__Problem__: The answer is to be an exact copy of the lines below running from the line with "ATOM 24 C C" down to the line with "ATOM 37 N N", both ends included, and nothing more.

[Source records]
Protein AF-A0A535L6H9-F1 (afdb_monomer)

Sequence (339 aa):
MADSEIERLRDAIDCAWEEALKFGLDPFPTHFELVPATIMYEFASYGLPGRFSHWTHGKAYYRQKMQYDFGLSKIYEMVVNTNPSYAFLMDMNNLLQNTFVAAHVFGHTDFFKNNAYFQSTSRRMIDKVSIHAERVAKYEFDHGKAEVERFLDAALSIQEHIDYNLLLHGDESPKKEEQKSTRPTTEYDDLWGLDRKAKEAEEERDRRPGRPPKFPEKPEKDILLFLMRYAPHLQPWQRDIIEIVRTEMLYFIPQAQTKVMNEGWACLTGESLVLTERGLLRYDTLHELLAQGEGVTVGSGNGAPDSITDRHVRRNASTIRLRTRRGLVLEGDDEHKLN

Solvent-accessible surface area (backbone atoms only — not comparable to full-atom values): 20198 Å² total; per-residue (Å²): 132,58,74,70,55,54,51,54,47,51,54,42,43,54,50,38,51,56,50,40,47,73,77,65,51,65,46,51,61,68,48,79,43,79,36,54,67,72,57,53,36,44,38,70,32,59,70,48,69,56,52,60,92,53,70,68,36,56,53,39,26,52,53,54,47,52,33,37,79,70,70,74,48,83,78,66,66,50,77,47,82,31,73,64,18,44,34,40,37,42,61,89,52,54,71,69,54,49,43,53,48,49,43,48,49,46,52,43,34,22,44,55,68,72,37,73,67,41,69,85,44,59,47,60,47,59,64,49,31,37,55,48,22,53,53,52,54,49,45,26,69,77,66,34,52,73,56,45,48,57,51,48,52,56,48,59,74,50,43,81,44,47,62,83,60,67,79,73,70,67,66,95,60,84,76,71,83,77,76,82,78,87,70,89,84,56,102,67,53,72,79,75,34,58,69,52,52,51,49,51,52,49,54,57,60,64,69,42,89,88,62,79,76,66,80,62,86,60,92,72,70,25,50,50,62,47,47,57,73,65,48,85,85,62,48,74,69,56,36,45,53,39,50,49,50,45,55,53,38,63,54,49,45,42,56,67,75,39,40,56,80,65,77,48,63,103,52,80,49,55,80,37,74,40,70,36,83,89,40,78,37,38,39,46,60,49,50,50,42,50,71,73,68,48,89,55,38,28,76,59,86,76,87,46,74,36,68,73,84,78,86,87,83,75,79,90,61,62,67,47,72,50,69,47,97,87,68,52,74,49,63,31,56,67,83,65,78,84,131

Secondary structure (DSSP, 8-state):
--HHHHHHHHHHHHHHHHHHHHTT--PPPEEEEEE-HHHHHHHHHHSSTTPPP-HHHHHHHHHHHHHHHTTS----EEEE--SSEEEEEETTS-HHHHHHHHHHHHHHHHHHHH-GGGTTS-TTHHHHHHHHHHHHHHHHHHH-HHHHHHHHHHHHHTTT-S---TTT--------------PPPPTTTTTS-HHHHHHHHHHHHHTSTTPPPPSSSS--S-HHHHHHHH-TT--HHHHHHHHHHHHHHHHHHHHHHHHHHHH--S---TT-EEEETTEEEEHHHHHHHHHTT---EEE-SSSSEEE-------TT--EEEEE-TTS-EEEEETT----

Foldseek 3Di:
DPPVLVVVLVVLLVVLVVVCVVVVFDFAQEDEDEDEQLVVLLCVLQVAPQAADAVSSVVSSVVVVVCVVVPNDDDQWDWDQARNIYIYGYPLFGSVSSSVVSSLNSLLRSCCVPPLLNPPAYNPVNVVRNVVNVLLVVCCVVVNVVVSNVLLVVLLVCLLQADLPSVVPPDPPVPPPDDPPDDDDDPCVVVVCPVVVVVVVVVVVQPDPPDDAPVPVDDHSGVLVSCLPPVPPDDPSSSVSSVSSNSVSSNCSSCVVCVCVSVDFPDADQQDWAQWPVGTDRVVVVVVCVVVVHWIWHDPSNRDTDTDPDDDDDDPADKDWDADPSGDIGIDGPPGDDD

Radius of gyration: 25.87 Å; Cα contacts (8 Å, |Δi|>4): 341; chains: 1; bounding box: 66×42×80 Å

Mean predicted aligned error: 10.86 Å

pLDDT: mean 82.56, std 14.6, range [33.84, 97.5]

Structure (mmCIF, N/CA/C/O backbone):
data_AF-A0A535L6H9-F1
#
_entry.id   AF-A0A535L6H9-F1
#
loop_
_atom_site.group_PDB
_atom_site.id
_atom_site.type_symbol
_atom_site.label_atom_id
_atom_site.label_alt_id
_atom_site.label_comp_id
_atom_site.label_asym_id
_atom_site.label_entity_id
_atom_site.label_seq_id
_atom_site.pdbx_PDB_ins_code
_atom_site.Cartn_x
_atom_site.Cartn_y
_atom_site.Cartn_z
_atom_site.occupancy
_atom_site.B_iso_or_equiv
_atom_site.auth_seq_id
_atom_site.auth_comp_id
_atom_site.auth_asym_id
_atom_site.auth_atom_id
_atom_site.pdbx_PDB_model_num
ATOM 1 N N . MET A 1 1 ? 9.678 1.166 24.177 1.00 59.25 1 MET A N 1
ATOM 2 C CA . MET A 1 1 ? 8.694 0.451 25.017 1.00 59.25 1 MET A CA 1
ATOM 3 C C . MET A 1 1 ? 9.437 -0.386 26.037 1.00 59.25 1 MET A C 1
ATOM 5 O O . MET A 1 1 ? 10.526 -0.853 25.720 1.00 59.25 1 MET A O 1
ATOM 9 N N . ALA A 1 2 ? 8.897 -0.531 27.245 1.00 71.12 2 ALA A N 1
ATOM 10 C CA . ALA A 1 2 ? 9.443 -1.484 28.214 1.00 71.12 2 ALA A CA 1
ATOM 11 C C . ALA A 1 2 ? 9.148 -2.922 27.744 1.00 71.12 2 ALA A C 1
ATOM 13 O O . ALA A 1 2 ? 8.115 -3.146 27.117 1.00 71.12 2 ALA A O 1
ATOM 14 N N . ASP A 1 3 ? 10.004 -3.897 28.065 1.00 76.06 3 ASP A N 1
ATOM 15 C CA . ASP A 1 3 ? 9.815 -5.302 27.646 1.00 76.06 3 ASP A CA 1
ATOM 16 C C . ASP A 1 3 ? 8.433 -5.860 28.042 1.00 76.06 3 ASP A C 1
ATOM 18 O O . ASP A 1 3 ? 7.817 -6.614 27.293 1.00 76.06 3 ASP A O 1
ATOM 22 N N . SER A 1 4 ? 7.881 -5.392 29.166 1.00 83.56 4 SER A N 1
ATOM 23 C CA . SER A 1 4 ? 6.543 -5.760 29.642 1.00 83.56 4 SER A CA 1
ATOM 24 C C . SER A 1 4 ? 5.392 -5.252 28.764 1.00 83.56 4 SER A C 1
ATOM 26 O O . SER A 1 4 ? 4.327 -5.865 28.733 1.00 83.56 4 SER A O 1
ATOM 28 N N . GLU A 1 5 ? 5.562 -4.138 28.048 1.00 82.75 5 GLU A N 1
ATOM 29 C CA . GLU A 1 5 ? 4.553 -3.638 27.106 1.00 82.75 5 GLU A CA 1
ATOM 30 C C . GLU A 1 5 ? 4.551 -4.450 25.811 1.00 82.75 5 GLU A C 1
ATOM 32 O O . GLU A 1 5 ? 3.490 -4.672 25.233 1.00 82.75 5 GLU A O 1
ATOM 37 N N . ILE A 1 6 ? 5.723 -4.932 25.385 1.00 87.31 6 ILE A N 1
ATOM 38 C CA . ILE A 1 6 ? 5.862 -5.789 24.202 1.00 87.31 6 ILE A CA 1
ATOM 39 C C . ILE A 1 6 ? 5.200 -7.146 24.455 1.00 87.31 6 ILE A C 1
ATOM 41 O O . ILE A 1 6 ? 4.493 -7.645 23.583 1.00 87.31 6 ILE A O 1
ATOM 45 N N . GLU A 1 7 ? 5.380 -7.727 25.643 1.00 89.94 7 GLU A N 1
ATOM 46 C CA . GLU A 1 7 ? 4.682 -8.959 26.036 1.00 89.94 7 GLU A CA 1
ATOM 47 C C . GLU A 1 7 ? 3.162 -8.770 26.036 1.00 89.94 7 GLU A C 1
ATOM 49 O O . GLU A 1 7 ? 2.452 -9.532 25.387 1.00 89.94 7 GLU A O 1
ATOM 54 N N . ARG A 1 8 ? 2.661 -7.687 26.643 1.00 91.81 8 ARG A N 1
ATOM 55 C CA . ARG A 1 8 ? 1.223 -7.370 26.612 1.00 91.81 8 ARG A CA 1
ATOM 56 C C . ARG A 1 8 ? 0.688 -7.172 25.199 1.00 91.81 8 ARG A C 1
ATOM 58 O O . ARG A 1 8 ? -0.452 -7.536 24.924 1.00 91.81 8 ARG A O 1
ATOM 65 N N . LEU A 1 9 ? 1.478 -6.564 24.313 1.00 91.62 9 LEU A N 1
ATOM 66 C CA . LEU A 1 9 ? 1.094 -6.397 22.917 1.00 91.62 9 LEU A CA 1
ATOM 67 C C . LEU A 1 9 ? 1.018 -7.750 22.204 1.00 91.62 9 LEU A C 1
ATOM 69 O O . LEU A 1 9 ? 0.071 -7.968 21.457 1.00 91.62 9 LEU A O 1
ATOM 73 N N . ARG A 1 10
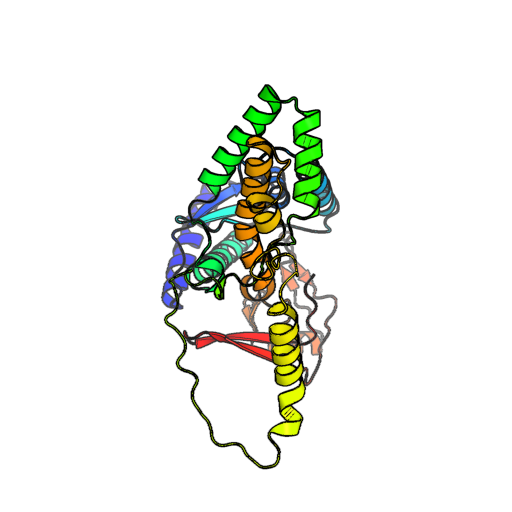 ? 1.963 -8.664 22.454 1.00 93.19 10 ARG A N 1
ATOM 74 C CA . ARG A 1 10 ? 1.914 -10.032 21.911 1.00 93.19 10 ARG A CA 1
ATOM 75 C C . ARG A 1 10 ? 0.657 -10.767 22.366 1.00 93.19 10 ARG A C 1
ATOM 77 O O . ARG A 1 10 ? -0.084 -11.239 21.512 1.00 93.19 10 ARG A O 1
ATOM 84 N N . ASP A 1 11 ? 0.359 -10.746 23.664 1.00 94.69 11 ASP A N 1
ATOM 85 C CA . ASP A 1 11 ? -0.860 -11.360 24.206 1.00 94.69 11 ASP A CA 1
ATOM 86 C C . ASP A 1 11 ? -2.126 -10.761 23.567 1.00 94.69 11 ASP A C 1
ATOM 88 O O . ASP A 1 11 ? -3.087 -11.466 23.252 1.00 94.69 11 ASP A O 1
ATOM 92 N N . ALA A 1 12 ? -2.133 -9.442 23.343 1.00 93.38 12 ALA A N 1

__Output of the exercise__:
ATOM 24 C C . SER A 1 4 ? 5.392 -5.252 28.764 1.00 83.56 4 SER A C 1
ATOM 26 O O . SER A 1 4 ? 4.327 -5.865 28.733 1.00 83.56 4 SER A O 1
ATOM 28 N N . GLU A 1 5 ? 5.562 -4.138 28.048 1.00 82.75 5 GLU A N 1
ATOM 29 C CA . GLU A 1 5 ? 4.553 -3.638 27.106 1.00 82.75 5 GLU A CA 1
ATOM 30 C C . GLU A 1 5 ? 4.551 -4.450 25.811 1.00 82.75 5 GLU A C 1
ATOM 32 O O . GLU A 1 5 ? 3.490 -4.672 25.233 1.00 82.75 5 GLU A O 1
ATOM 37 N N . ILE A 1 6 ? 5.723 -4.932 25.385 1.00 87.31 6 ILE A N 1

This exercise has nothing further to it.